Arrivé chez moi, il se jette sur moi et me dévore des pieds à la tête. Mes seins lourds sont léchés et mordillés sur toute leur surface, ma nuque, mon ventre, ma bouche, tout y passe sauf le meilleur. Il a l’air de vouloir me faire languir le salaud. A mon tour, n’y tenant plus je me décide enfin à attaquer le meilleur morceau. La fermeture éclair résiste, je commence à m’énerver, puis enfin elle cède. Je la baisse lentement, le caleçon apparaît, les muscles saillants, le torse puissant. Je garde moi aussi la découverte de sa queue pour la fin. Je lèche, mordille, couvre de baisers. Après trois minutes, je me dirige vers le short et commence à le baisser très lentement, faisant apparaître le sommet du membre imposant. Sa longueur n’est finalement pas si impressionnante que ça, me dis-je, sans avoir vu le morceau en entier...


Puis au fur et à mesure que je descends, je découvre une bite d’une épaisseur incroyable, avec pour couronner le tout, une paire de couilles comme je n’en avais jamais vu auparavant. Il y avait longtemps que je n’avais vu un tel sexe. Il était tout simplement comme je les aime. Eric bande déjà très dur et très fort. Sa queue m’excite, tellement elle est épaisse. Je le suce comme je peux mais je n’arrive pas à le mettre entièrement dans ma bouche. Moi qui adore les longs membres, je me surprends à me caresser au vu de celui-ci, pas très long mais si épais... Je n’ose imaginer les sensations d’une telle bite entrant dans ma moule trempée. Je décide de lui montrer ce que je sais faire avec ma langue. J’ai envie de l’avaler entièrement, car je sais à quel point les hommes aiment sentir leur bite arriver jusqu’au fond d’une gorge chaude. Mais son épaisseur énorme me l’interdit. Je ne peux que le flatter avec la pointe de ma langue. Eric me relève et me couche sur la table du salon. Il me dévore le clito et me fait jouir plusieurs fois. Soudain, la porte de l’appartement s’ouvre et Vincent qui, apparemment attendait à côté entre. Tout avait apparemment été préparé entre les deux hommes.
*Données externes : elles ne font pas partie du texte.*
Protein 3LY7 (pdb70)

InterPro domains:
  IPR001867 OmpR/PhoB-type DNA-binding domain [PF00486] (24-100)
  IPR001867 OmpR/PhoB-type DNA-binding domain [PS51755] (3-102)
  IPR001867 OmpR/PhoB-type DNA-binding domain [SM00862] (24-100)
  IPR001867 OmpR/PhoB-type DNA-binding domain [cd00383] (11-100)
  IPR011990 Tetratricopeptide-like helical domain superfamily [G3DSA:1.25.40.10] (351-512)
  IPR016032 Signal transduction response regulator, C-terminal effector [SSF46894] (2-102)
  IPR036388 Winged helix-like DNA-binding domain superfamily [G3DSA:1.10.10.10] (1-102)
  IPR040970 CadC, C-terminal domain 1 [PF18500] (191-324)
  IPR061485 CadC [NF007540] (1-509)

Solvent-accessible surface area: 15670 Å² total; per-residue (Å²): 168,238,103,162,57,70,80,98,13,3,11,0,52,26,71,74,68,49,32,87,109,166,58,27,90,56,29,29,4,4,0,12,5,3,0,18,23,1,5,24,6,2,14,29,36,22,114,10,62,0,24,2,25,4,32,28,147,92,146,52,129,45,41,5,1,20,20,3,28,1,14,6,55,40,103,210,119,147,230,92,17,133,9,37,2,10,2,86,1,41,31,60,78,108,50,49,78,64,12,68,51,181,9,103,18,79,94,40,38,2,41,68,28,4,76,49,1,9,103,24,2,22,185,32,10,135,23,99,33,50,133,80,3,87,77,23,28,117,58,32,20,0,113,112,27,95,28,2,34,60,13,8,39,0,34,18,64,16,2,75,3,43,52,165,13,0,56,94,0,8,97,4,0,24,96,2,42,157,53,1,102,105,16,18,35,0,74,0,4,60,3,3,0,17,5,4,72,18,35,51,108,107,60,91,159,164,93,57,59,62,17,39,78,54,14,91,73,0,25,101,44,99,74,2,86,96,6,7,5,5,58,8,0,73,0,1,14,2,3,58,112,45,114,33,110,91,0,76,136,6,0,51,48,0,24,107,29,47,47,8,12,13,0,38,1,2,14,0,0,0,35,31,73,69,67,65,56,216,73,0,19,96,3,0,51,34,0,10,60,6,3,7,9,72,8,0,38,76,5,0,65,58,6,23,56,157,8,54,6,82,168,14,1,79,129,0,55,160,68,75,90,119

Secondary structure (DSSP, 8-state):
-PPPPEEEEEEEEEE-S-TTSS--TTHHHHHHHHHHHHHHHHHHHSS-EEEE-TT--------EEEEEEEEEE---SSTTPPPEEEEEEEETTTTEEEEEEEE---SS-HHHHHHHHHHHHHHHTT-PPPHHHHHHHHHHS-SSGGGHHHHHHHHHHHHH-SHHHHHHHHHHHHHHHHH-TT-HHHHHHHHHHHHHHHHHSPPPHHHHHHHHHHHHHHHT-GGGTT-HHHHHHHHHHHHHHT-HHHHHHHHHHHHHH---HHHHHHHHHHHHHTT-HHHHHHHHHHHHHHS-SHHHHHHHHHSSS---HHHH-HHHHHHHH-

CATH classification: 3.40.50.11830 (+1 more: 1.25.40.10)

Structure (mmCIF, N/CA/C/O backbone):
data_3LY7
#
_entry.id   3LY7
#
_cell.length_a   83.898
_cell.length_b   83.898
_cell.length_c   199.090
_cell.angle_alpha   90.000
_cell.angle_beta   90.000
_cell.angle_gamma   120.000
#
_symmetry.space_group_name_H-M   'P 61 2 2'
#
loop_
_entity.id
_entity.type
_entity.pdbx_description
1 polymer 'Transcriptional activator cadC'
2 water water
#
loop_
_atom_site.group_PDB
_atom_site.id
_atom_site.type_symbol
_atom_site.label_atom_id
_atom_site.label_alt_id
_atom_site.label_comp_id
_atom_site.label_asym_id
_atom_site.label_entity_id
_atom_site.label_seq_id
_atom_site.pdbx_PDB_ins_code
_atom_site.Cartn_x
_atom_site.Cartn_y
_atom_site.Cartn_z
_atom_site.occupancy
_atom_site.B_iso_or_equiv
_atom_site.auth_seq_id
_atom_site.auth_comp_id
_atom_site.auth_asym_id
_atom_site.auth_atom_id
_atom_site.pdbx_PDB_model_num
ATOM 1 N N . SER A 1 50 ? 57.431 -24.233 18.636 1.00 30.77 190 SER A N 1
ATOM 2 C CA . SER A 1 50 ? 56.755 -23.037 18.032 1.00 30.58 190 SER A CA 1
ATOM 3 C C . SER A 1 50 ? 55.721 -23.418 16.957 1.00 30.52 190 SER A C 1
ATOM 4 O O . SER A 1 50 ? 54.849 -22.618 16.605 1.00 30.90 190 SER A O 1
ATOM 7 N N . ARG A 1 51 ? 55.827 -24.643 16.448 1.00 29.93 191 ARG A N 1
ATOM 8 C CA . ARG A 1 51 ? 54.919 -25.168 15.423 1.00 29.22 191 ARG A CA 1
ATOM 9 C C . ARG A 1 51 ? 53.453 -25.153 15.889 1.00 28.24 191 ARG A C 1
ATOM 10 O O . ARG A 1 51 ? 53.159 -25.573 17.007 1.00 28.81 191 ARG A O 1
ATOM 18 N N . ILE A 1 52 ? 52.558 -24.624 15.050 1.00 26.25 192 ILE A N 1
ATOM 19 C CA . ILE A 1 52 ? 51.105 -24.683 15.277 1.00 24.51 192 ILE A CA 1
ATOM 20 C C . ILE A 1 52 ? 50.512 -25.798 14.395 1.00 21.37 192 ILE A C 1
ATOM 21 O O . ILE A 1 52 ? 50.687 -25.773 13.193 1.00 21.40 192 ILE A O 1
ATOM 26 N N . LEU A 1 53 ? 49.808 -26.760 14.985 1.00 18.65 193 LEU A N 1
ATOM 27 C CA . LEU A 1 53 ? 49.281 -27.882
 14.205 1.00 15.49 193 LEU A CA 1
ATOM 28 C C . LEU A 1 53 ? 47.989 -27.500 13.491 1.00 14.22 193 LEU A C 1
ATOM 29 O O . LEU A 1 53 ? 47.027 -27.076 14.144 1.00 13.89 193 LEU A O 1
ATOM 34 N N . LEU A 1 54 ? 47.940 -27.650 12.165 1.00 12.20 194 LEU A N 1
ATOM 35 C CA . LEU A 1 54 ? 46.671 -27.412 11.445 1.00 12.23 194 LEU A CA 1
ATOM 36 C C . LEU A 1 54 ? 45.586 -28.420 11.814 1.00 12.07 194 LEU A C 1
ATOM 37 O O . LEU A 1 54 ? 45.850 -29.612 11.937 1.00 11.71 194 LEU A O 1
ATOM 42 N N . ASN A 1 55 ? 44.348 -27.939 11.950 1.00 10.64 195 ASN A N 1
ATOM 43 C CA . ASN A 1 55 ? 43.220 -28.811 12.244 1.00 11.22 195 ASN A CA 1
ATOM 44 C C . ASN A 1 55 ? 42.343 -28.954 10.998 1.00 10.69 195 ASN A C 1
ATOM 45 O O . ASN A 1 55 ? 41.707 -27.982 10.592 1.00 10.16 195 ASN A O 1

Après quinze minutes, la situation devient brûlante. Je n’en peux plus de voir Eric qui me bouffe le cul et Vincent qui en même temps commence à se caresser à travers le pantalon. Je l’attire vers moi et ouvre sa braguette pour en extirper une bite magnifique. Bien moins épaisse que celle d’Eric mais beaucoup plus longue. L’excitation est trop forte pour moi et je ne peux m’empêcher de jouir une nouvelle fois alors que la langue d’Eric pénètre mon petit trou. Je n’en peux plus. Eric me pénètre, mais il doit y aller doucement tant son gland a du mal à pénétrer en moi. J’ai l’impression d’avoir deux queues dans ma chatte tellement elle est grosse. Il est obligé de faire une pause lorsque son gland a passé l’entrée de mon vagin pour lui permettre de se détendre un peu. Je n’avais jamais vu ça. Et ça me faisait un effet ...
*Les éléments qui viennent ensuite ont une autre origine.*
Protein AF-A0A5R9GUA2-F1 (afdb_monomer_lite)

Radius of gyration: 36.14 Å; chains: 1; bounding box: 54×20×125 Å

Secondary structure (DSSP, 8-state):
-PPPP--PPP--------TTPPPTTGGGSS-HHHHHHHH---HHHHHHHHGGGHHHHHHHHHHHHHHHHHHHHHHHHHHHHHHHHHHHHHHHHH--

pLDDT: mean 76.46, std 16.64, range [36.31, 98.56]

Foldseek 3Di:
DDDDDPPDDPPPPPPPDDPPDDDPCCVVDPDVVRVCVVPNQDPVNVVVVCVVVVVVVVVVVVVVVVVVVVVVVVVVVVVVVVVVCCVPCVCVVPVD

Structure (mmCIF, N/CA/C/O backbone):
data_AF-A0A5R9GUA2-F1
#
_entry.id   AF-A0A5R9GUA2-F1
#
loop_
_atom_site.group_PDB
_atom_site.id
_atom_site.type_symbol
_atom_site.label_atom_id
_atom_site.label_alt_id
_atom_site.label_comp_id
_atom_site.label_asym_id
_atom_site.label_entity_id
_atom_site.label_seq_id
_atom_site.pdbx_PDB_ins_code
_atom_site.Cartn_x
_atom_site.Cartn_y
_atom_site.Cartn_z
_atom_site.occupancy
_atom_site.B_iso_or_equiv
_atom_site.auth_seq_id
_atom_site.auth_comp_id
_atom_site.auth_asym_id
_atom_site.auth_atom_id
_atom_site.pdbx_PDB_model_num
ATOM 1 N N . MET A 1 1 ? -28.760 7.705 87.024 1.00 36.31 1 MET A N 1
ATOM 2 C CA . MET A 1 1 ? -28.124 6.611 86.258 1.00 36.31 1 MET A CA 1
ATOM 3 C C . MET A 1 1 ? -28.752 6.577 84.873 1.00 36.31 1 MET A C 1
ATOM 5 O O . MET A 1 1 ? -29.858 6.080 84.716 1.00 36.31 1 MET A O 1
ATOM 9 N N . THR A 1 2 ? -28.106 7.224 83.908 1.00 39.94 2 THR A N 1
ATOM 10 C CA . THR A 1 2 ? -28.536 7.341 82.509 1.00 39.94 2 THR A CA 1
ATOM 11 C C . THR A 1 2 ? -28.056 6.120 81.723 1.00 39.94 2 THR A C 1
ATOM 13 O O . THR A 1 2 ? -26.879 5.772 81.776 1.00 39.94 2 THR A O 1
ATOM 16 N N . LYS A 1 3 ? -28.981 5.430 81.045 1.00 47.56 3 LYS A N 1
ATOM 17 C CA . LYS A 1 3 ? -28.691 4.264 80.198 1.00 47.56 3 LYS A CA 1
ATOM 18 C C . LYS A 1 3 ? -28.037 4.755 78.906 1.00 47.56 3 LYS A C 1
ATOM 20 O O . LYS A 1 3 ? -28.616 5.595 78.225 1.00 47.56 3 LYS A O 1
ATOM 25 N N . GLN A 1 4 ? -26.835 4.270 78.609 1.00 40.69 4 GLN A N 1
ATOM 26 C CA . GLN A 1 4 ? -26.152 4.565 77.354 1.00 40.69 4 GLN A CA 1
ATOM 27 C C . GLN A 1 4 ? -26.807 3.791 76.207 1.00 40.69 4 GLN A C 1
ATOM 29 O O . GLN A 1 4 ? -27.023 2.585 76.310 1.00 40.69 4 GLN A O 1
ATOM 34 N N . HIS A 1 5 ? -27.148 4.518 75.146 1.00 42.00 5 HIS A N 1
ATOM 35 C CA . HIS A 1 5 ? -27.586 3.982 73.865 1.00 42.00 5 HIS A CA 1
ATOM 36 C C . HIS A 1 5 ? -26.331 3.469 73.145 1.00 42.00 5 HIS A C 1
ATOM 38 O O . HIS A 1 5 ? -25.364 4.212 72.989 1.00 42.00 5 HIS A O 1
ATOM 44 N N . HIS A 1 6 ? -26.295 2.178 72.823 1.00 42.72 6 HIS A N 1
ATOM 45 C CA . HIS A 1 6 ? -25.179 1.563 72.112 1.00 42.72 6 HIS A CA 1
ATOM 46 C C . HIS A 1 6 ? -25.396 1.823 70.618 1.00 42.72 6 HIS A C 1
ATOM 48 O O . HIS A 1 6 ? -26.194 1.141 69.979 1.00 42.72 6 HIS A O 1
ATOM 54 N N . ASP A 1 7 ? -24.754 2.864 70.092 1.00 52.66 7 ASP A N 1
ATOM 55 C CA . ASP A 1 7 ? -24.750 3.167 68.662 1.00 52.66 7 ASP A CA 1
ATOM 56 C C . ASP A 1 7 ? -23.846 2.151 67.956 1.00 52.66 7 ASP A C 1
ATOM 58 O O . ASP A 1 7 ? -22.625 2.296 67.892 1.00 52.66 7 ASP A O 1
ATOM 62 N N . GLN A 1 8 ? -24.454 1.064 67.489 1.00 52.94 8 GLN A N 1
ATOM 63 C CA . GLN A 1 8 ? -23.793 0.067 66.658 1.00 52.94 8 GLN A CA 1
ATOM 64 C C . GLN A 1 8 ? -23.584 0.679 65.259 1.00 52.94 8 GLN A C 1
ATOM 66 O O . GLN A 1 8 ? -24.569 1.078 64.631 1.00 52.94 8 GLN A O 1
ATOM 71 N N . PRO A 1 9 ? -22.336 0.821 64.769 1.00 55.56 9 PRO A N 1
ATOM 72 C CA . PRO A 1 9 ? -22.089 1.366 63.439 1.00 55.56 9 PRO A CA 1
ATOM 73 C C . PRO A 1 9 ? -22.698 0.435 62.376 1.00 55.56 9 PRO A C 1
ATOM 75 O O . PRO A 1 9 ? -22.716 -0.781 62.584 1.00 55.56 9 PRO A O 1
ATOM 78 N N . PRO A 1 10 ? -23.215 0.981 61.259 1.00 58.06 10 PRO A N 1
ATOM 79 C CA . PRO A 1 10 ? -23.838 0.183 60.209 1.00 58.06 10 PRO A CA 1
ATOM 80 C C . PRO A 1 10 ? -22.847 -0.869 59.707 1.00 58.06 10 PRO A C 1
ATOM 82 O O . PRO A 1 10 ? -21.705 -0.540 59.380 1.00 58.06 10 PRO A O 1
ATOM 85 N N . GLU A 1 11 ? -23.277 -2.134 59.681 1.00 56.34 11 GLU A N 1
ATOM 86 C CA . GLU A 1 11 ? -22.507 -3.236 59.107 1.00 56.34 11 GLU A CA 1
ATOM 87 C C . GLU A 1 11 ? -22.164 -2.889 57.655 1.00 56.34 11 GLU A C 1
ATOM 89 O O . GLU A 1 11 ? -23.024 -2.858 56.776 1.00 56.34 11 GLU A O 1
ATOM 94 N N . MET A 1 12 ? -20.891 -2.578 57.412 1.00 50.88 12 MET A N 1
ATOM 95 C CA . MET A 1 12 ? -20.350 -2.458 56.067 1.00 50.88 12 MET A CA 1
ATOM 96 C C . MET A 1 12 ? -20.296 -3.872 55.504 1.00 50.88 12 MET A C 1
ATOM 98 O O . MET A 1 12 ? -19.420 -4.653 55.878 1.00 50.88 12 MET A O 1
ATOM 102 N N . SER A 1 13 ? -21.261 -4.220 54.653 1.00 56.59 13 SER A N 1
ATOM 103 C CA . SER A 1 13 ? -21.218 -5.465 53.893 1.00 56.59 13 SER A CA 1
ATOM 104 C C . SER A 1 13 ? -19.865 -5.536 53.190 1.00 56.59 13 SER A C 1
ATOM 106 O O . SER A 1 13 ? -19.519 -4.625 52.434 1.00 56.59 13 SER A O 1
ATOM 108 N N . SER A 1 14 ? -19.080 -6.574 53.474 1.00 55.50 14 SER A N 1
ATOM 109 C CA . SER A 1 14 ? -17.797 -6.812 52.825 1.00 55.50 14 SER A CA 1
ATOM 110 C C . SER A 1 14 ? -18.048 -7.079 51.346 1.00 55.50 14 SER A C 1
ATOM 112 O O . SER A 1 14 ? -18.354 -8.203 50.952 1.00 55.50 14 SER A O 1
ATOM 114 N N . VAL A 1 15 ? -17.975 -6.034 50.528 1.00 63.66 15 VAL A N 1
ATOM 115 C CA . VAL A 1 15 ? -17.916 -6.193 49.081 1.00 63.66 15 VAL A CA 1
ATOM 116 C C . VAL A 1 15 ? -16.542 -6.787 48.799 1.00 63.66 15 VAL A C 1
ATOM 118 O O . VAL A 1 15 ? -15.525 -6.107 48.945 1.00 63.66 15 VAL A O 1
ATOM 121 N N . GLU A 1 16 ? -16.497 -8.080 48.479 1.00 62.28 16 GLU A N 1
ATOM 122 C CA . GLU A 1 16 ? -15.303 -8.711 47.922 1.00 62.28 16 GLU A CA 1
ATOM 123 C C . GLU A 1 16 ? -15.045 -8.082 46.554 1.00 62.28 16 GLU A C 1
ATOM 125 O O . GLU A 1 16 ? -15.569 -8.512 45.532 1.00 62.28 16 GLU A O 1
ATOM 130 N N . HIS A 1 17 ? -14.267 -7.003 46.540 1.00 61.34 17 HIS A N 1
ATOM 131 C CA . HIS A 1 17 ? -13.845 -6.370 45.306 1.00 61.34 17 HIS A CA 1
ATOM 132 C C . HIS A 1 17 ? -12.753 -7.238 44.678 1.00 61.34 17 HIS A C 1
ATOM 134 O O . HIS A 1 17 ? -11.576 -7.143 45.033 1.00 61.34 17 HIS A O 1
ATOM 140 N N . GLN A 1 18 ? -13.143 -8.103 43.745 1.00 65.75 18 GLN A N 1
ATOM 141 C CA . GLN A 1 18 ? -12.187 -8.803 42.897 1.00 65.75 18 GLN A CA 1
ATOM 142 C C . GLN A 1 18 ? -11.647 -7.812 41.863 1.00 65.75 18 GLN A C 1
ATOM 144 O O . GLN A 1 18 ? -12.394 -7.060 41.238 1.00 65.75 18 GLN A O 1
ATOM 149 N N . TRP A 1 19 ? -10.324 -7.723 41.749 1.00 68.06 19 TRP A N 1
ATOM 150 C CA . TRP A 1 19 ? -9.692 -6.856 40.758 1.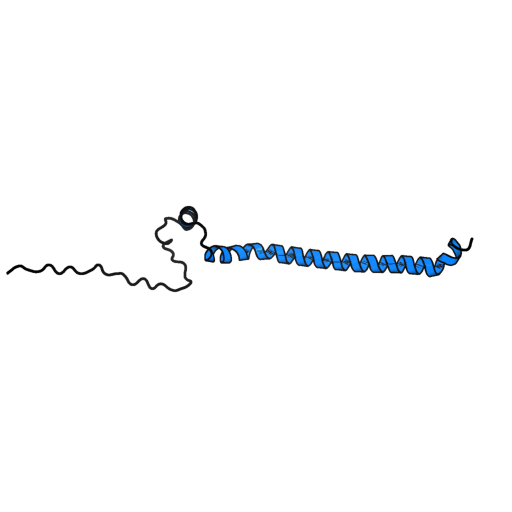00 68.06 19 TRP A CA 1
ATOM 151 C C . TRP A 1 19 ? -9.872 -7.462 39.364 1.00 68.06 19 TRP A C 1
ATOM 153 O O . TRP A 1 19 ? -9.513 -8.617 39.153 1.00 68.06 19 TRP A O 1
ATOM 163 N N . GLY A 1 20 ? -10.385 -6.671 38.418 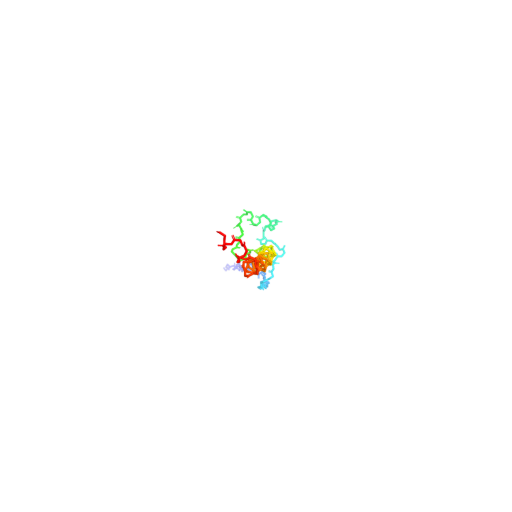1.00 65.12 20 GLY A N 1
ATOM 164 C CA . GLY A 1 20 ? -10.569 -7.079 37.019 1.00 65.12 20 GLY A CA 1
ATOM 165 C C . GLY A 1 20 ? -11.940 -7.671 36.680 1.00 65.12 20 GLY A C 1
ATOM 166 O O . GLY A 1 20 ? -12.181 -7.968 35.515 1.00 65.12 20 GLY A O 1
ATOM 167 N N . GLU A 1 21 ? -12.843 -7.810 37.652 1.00 64.31 21 GLU A N 1
ATOM 168 C CA . GLU A 1 21 ? -14.222 -8.242 37.408 1.00 64.31 21 GLU A CA 1
ATOM 169 C C . GLU A 1 21 ? -15.142 -7.019 37.371 1.00 64.31 21 GLU A C 1
ATOM 171 O O . GLU A 1 21 ? -15.132 -6.201 38.294 1.00 64.31 21 GLU A O 1
ATOM 176 N N . GLN A 1 22 ? -15.885 -6.852 36.272 1.00 69.62 22 GLN A N 1
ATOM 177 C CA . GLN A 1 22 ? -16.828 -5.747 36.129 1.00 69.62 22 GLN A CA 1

Une fois au fond, il commence à bouger lentement. Je me rends compte qu’en effet elle n’est pas très longue, mais j’ai l’impression de jouir en permanence tant je suis remplie. Ses va et viens me font littéralement chauffer la chatte. Heureusement que je mouille comme une folle. Pendant ce temps, je masse énergiquement mes seins et mon clito qui est devenu énorme, je le sens. Eric a les yeux écarquillés lorsqu’il découvre sa taille, il devient toujours très gros quand je suis bien excitée.


Aussitôt, il se retire de ma chatte et viens me le sucer comme si c’était une bite. Vincent décide d’entrer dans la danse. Ils décident de me prendre tous les deux en même temps. Mon fantasme va enfin se réaliser. Debout tous les deux face à moi, ils me demandent de choisir laquelle je veux dans mon cul. J’hésite...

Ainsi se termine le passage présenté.